══ Excerpted records

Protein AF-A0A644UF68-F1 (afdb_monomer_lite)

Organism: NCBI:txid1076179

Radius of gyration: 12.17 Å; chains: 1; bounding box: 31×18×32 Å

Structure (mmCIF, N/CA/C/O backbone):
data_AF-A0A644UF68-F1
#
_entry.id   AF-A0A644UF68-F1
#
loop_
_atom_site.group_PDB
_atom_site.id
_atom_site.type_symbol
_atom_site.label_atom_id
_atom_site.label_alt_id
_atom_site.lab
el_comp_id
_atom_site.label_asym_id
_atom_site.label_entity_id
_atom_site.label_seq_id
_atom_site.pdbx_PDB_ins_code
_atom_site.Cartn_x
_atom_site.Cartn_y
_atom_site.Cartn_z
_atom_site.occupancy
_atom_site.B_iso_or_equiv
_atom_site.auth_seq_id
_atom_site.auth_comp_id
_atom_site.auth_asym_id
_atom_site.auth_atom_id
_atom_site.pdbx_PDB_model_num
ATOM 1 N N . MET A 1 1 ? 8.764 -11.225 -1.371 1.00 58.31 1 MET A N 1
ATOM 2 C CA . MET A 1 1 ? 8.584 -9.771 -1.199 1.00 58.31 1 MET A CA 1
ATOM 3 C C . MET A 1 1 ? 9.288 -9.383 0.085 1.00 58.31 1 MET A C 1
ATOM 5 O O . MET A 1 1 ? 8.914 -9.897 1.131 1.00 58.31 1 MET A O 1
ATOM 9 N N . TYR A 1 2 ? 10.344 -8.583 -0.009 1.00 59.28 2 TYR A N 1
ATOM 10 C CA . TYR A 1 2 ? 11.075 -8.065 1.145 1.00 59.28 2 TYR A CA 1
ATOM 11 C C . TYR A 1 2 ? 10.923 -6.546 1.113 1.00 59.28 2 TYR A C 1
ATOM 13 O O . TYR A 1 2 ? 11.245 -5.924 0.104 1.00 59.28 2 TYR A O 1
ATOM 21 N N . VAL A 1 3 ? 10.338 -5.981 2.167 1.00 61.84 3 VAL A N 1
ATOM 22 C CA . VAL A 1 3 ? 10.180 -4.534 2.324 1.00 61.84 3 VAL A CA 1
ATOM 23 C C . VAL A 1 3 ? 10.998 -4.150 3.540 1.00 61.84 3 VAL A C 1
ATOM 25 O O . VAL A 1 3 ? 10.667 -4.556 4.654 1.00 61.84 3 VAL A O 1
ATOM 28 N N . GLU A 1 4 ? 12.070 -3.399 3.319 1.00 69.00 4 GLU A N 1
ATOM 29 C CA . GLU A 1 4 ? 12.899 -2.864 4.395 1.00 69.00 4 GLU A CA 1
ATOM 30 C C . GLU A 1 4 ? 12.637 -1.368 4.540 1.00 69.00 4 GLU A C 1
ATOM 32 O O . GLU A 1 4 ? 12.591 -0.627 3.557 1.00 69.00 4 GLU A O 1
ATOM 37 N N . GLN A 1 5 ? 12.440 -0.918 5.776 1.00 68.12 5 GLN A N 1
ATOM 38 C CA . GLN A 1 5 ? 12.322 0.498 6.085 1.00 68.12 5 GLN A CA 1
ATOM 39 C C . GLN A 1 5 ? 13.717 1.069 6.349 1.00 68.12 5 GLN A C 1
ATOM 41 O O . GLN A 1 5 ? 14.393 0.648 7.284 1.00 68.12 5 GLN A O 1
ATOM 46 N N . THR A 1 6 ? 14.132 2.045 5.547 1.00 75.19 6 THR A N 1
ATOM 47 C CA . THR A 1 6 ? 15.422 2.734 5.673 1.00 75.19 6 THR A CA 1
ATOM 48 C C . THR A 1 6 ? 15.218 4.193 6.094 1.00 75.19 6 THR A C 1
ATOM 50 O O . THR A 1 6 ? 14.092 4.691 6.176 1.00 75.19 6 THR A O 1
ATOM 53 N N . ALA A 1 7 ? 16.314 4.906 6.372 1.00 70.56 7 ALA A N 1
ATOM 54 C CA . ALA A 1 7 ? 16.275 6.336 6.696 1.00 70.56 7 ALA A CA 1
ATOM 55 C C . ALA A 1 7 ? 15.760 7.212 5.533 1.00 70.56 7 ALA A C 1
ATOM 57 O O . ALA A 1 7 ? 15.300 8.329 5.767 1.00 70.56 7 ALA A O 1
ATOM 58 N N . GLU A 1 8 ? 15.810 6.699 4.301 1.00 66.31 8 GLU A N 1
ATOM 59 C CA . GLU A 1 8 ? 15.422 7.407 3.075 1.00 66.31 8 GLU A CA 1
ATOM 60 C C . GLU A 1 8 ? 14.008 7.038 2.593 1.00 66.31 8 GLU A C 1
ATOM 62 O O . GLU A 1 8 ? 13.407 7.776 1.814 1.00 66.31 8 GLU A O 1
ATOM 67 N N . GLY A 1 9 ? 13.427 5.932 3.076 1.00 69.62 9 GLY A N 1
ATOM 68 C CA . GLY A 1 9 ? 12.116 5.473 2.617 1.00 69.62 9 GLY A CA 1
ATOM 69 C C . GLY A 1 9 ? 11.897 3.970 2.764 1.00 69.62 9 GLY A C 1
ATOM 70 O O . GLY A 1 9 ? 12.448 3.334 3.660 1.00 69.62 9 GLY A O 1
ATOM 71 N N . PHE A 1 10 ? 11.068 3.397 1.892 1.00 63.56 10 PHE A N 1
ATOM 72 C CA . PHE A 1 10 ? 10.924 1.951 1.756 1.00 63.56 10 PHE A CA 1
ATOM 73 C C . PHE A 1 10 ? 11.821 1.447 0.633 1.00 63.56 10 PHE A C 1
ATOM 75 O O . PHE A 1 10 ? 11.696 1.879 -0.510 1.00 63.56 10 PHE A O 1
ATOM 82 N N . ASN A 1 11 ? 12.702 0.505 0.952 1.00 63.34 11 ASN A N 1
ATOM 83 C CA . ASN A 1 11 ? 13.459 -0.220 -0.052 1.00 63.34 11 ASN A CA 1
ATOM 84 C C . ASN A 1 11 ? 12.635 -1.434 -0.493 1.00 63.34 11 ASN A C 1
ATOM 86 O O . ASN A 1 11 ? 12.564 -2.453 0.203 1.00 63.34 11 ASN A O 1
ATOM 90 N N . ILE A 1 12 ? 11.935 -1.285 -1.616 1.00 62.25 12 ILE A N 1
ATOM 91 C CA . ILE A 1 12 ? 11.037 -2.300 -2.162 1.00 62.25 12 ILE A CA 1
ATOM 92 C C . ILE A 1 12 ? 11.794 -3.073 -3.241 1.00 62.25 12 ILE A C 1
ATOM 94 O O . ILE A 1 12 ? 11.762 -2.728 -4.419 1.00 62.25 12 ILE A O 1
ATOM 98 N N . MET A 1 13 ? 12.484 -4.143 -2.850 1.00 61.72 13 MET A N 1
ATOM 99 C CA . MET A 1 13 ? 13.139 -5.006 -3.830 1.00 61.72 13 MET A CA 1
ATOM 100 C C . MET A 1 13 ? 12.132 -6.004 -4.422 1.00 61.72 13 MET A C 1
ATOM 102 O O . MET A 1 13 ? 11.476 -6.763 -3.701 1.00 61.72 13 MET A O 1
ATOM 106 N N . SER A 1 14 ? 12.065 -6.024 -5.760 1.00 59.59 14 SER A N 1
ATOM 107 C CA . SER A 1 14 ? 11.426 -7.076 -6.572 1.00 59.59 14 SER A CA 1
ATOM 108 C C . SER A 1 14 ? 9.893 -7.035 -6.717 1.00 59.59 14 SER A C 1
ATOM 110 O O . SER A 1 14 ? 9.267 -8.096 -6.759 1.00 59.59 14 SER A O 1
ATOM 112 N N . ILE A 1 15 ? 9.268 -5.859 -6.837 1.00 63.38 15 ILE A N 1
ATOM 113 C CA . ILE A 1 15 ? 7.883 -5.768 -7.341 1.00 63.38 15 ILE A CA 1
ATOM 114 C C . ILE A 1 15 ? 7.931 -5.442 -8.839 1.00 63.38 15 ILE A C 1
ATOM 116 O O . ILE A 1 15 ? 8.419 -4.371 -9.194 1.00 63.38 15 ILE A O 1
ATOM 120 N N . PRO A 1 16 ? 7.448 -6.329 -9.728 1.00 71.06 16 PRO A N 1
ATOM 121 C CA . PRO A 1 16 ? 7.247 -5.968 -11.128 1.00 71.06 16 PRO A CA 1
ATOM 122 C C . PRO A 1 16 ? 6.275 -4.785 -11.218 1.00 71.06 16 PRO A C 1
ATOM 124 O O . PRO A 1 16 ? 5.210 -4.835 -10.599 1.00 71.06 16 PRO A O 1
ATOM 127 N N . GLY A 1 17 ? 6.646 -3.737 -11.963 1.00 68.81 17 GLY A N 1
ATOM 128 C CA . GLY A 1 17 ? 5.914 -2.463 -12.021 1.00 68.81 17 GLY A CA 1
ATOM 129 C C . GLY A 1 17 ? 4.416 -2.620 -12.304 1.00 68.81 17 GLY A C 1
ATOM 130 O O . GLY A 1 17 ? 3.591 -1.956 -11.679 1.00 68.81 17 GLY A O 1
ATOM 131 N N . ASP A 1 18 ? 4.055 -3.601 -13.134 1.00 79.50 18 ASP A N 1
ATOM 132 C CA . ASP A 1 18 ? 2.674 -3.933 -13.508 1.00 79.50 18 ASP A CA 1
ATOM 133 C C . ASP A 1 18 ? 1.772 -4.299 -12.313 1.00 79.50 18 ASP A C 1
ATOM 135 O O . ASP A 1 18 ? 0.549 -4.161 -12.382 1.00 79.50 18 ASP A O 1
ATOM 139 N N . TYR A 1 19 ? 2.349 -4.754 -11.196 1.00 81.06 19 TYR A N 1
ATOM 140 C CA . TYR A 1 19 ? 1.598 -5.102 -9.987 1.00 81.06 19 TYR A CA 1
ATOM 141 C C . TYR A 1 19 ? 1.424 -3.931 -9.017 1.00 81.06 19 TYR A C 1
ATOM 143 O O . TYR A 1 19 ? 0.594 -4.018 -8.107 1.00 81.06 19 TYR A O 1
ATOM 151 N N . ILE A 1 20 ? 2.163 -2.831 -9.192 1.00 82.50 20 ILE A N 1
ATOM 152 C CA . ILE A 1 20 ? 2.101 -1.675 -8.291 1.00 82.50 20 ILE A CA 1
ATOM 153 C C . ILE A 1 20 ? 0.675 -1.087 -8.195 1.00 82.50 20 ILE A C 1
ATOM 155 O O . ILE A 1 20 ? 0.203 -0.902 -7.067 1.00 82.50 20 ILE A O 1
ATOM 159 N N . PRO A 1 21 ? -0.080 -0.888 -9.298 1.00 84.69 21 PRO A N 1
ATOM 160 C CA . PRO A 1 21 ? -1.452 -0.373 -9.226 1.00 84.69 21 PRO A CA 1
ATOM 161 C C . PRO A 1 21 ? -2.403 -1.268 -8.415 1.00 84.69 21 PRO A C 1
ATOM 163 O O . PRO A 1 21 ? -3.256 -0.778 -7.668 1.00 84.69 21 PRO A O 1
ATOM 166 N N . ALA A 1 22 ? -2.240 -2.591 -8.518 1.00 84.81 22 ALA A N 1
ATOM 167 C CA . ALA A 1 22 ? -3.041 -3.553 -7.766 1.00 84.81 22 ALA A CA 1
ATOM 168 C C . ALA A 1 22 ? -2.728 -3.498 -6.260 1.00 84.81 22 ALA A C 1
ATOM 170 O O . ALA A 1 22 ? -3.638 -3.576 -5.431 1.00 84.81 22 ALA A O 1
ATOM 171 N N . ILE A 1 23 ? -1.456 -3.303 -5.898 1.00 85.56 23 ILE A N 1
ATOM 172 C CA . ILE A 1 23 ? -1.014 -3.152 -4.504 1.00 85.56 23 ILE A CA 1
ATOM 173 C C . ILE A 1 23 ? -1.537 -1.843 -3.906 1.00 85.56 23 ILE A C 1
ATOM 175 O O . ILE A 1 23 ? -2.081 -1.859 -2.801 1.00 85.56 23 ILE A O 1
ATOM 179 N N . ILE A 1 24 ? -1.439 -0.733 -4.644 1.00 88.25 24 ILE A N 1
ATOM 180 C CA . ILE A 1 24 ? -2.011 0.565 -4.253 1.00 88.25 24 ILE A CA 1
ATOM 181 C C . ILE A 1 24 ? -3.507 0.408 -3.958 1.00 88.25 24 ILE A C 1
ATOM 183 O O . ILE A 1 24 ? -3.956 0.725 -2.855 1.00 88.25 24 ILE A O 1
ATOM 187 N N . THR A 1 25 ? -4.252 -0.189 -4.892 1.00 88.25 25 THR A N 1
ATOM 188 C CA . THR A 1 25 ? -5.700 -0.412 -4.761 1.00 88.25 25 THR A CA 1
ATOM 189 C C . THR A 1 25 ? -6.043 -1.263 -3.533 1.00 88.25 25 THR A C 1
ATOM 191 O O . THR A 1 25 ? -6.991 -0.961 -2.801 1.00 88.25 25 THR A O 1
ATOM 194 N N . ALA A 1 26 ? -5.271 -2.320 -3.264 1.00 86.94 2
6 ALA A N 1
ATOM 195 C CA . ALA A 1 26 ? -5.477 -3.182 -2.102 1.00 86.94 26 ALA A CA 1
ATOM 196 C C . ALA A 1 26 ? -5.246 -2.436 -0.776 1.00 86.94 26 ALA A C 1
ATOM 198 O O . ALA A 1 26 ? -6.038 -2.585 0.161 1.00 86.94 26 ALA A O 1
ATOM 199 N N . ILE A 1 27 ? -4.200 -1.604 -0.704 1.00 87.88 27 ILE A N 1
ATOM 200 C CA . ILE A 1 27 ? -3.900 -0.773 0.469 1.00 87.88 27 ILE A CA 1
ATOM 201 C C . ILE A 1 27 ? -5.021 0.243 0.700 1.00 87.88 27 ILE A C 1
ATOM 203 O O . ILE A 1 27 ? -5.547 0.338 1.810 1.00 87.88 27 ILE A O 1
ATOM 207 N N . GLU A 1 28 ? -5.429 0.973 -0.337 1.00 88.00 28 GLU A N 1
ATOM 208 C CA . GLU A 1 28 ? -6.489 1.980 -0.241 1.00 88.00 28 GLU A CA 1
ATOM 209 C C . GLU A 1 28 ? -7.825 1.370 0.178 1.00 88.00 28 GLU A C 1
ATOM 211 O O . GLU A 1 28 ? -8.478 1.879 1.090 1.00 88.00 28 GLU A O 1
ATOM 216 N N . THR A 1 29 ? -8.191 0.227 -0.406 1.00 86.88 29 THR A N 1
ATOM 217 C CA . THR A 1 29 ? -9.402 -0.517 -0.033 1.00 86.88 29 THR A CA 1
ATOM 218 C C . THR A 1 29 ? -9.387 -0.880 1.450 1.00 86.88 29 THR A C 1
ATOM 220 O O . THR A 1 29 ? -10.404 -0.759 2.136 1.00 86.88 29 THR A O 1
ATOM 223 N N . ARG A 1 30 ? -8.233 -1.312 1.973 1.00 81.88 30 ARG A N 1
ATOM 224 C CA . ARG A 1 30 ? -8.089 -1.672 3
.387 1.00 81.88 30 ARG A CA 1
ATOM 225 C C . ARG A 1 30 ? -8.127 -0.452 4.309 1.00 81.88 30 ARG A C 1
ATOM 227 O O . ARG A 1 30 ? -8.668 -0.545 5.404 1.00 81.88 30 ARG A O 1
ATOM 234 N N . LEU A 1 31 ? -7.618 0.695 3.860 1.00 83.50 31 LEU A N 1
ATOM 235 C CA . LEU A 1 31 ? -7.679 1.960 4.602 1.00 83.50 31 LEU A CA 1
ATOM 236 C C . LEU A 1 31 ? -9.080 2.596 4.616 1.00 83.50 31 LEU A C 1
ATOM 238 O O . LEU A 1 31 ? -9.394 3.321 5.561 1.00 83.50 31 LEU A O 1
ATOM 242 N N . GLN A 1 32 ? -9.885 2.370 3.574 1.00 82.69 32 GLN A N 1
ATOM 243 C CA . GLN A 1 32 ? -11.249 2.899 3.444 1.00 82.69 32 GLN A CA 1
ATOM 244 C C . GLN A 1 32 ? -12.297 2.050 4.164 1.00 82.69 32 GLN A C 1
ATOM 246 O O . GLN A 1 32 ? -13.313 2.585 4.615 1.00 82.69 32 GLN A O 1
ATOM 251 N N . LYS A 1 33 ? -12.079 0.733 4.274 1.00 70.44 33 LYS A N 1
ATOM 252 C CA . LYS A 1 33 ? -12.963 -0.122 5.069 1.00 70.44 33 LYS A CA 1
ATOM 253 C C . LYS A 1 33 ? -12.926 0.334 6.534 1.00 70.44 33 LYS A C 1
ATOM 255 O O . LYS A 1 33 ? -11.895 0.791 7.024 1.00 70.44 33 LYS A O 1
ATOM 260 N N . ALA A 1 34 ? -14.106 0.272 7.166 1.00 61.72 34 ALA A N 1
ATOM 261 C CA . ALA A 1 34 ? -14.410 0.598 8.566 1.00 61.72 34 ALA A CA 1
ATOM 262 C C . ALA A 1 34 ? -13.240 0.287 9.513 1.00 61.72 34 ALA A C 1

════
══ Excerpted records

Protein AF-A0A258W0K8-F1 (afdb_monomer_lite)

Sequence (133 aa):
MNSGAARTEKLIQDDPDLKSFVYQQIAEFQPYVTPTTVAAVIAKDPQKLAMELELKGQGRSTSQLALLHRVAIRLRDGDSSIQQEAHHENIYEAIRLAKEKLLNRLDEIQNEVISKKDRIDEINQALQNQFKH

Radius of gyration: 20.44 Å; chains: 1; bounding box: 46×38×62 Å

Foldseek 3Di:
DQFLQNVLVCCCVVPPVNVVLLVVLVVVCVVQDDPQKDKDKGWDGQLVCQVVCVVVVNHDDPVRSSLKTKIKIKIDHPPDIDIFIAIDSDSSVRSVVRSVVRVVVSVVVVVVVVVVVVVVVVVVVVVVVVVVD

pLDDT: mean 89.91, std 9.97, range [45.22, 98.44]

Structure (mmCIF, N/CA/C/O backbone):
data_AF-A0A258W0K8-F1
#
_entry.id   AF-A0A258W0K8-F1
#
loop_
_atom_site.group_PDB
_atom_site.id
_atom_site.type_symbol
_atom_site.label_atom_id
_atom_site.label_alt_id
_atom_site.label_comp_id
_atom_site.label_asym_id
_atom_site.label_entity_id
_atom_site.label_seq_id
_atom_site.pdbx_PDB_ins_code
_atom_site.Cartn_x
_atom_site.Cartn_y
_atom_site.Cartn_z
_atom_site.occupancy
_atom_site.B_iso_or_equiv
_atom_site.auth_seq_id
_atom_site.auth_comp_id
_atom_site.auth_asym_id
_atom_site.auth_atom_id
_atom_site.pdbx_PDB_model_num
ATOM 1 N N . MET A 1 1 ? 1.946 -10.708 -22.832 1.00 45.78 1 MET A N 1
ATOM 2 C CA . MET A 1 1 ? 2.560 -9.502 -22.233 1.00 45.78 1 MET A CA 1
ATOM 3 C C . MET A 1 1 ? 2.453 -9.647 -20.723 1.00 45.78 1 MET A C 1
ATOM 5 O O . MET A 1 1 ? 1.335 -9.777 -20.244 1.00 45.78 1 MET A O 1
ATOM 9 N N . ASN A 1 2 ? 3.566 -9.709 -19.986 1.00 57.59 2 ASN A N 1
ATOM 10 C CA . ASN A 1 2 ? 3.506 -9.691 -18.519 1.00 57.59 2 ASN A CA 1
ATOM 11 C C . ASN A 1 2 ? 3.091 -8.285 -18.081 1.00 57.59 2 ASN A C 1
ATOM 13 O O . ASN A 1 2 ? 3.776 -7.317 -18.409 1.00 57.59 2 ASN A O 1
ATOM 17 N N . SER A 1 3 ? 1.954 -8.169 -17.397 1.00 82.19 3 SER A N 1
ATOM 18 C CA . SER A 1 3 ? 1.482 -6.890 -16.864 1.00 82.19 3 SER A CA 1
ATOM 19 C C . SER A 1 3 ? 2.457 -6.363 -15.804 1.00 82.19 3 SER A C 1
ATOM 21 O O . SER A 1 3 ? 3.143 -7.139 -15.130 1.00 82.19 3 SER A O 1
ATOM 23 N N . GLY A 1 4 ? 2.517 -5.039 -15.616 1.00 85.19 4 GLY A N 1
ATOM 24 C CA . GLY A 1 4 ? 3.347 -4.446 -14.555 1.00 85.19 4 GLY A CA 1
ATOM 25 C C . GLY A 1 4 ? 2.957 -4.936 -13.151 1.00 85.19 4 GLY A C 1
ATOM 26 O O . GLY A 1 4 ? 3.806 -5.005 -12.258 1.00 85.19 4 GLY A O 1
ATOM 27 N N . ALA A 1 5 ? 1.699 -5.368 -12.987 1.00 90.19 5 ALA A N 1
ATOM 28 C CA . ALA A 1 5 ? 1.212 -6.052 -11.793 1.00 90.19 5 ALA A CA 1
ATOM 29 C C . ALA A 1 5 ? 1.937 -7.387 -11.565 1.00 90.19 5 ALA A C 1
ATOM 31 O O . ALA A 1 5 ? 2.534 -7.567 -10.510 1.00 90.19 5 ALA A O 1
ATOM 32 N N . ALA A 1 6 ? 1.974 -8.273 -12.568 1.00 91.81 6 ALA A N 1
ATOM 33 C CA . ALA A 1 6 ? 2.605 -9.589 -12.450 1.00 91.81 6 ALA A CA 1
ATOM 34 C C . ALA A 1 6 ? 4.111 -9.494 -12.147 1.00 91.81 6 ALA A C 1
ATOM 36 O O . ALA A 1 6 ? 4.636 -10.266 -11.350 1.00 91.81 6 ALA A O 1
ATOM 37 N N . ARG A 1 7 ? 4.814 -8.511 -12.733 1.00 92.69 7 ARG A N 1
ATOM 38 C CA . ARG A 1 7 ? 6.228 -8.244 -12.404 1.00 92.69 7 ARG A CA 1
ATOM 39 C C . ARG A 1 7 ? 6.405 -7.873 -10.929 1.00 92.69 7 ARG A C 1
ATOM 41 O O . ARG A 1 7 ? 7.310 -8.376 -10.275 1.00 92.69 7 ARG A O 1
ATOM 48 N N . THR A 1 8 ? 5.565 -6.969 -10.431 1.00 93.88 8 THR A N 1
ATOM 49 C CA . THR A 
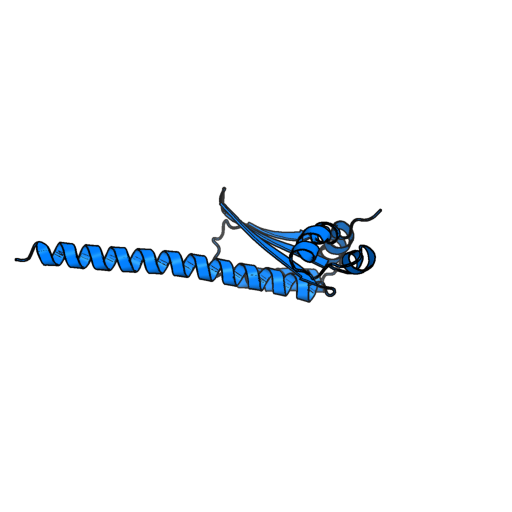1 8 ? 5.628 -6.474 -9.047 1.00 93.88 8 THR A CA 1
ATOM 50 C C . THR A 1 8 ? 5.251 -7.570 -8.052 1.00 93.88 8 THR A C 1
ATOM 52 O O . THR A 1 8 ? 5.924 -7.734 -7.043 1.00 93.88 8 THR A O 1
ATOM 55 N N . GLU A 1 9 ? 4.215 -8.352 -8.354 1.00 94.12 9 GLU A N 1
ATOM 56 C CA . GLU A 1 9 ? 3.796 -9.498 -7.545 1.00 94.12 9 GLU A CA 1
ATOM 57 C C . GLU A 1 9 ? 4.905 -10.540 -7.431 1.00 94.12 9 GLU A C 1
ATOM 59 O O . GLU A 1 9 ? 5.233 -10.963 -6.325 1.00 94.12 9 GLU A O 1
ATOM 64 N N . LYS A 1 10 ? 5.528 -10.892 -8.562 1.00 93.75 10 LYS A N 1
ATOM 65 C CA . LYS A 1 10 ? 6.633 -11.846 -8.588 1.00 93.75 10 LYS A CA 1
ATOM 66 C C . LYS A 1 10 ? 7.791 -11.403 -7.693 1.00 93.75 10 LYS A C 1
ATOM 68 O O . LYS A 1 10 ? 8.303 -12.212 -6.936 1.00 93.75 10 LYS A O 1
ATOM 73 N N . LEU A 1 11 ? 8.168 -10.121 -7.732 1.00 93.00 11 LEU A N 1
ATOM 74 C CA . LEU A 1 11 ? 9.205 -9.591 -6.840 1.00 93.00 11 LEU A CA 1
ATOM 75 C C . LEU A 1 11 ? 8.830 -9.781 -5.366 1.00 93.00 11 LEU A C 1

════

> [Problem requirements] Could you transcribe the entries above word for word, from the line with "ATOM 91 C CA" down to the line with "ATOM 151 N N", keeping both?

> [Response for this exercise]
ATOM 91 C CA . ILE A 1 12 ? 11.037 -2.300 -2.162 1.00 62.25 12 ILE A CA 1
ATOM 92 C C . ILE A 1 12 ? 11.794 -3.073 -3.241 1.00 62.25 12 ILE A C 1
ATOM 94 O O . ILE A 1 12 ? 11.762 -2.728 -4.419 1.00 62.25 12 ILE A O 1
ATOM 98 N N . MET A 1 13 ? 12.484 -4.143 -2.850 1.00 61.72 13 MET A N 1
ATOM 99 C CA . MET A 1 13 ? 13.139 -5.006 -3.830 1.00 61.72 13 MET A CA 1
ATOM 100 C C . MET A 1 13 ? 12.132 -6.004 -4.422 1.00 61.72 13 MET A C 1
ATOM 102 O O . MET A 1 13 ? 11.476 -6.763 -3.701 1.00 61.72 13 MET A O 1
ATOM 106 N N . SER A 1 14 ? 12.065 -6.024 -5.760 1.00 59.59 14 SER A N 1
ATOM 107 C CA . SER A 1 14 ? 11.426 -7.076 -6.572 1.00 59.59 14 SER A CA 1
ATOM 108 C C . SER A 1 14 ? 9.893 -7.035 -6.717 1.00 59.59 14 SER A C 1
ATOM 110 O O . SER A 1 14 ? 9.267 -8.096 -6.759 1.00 59.59 14 SER A O 1
ATOM 112 N N . ILE A 1 15 ? 9.268 -5.859 -6.837 1.00 63.38 15 ILE A N 1
ATOM 113 C CA . ILE A 1 15 ? 7.883 -5.768 -7.341 1.00 63.38 15 ILE A CA 1
ATOM 114 C C . ILE A 1 15 ? 7.931 -5.442 -8.839 1.00 63.38 15 ILE A C 1
ATOM 116 O O . ILE A 1 15 ? 8.419 -4.371 -9.194 1.00 63.38 15 ILE A O 1
ATOM 120 N N . PRO A 1 16 ? 7.448 -6.329 -9.728 1.00 71.06 16 PRO A N 1
ATOM 121 C CA . PRO A 1 16 ? 7.247 -5.968 -11.128 1.00 71.06 16 PRO A CA 1
ATOM 122 C C . PRO A 1 16 ? 6.275 -4.785 -11.218 1.00 71.06 16 PRO A C 1
ATOM 124 O O . PRO A 1 16 ? 5.210 -4.835 -10.599 1.00 71.06 16 PRO A O 1
ATOM 127 N N . GLY A 1 17 ? 6.646 -3.737 -11.963 1.00 68.81 17 GLY A N 1
ATOM 128 C CA . GLY A 1 17 ? 5.914 -2.463 -12.021 1.00 68.81 17 GLY A CA 1
ATOM 129 C C . GLY A 1 17 ? 4.416 -2.620 -12.304 1.00 68.81 17 GLY A C 1
ATOM 130 O O . GLY A 1 17 ? 3.591 -1.956 -11.679 1.00 68.81 17 GLY A O 1
ATOM 131 N N . ASP A 1 18 ? 4.055 -3.601 -13.134 1.00 79.50 18 ASP A N 1
ATOM 132 C CA . ASP A 1 18 ? 2.674 -3.933 -13.508 1.00 79.50 18 ASP A CA 1
ATOM 133 C C . ASP A 1 18 ? 1.772 -4.299 -12.313 1.00 79.50 18 ASP A C 1
ATOM 135 O O . ASP A 1 18 ? 0.549 -4.161 -12.382 1.00 79.50 18 ASP A O 1
ATOM 139 N N . TYR A 1 19 ? 2.349 -4.754 -11.196 1.00 81.06 19 TYR A N 1
ATOM 140 C CA . TYR A 1 19 ? 1.598 -5.102 -9.987 1.00 81.06 19 TYR A CA 1
ATOM 141 C C . TYR A 1 19 ? 1.424 -3.931 -9.017 1.00 81.06 19 TYR A C 1
ATOM 143 O O . TYR A 1 19 ? 0.594 -4.018 -8.107 1.00 81.06 19 TYR A O 1
ATOM 151 N N . ILE A 1 20 ? 2.163 -2.831 -9.192 1.00 82.50 20 ILE A N 1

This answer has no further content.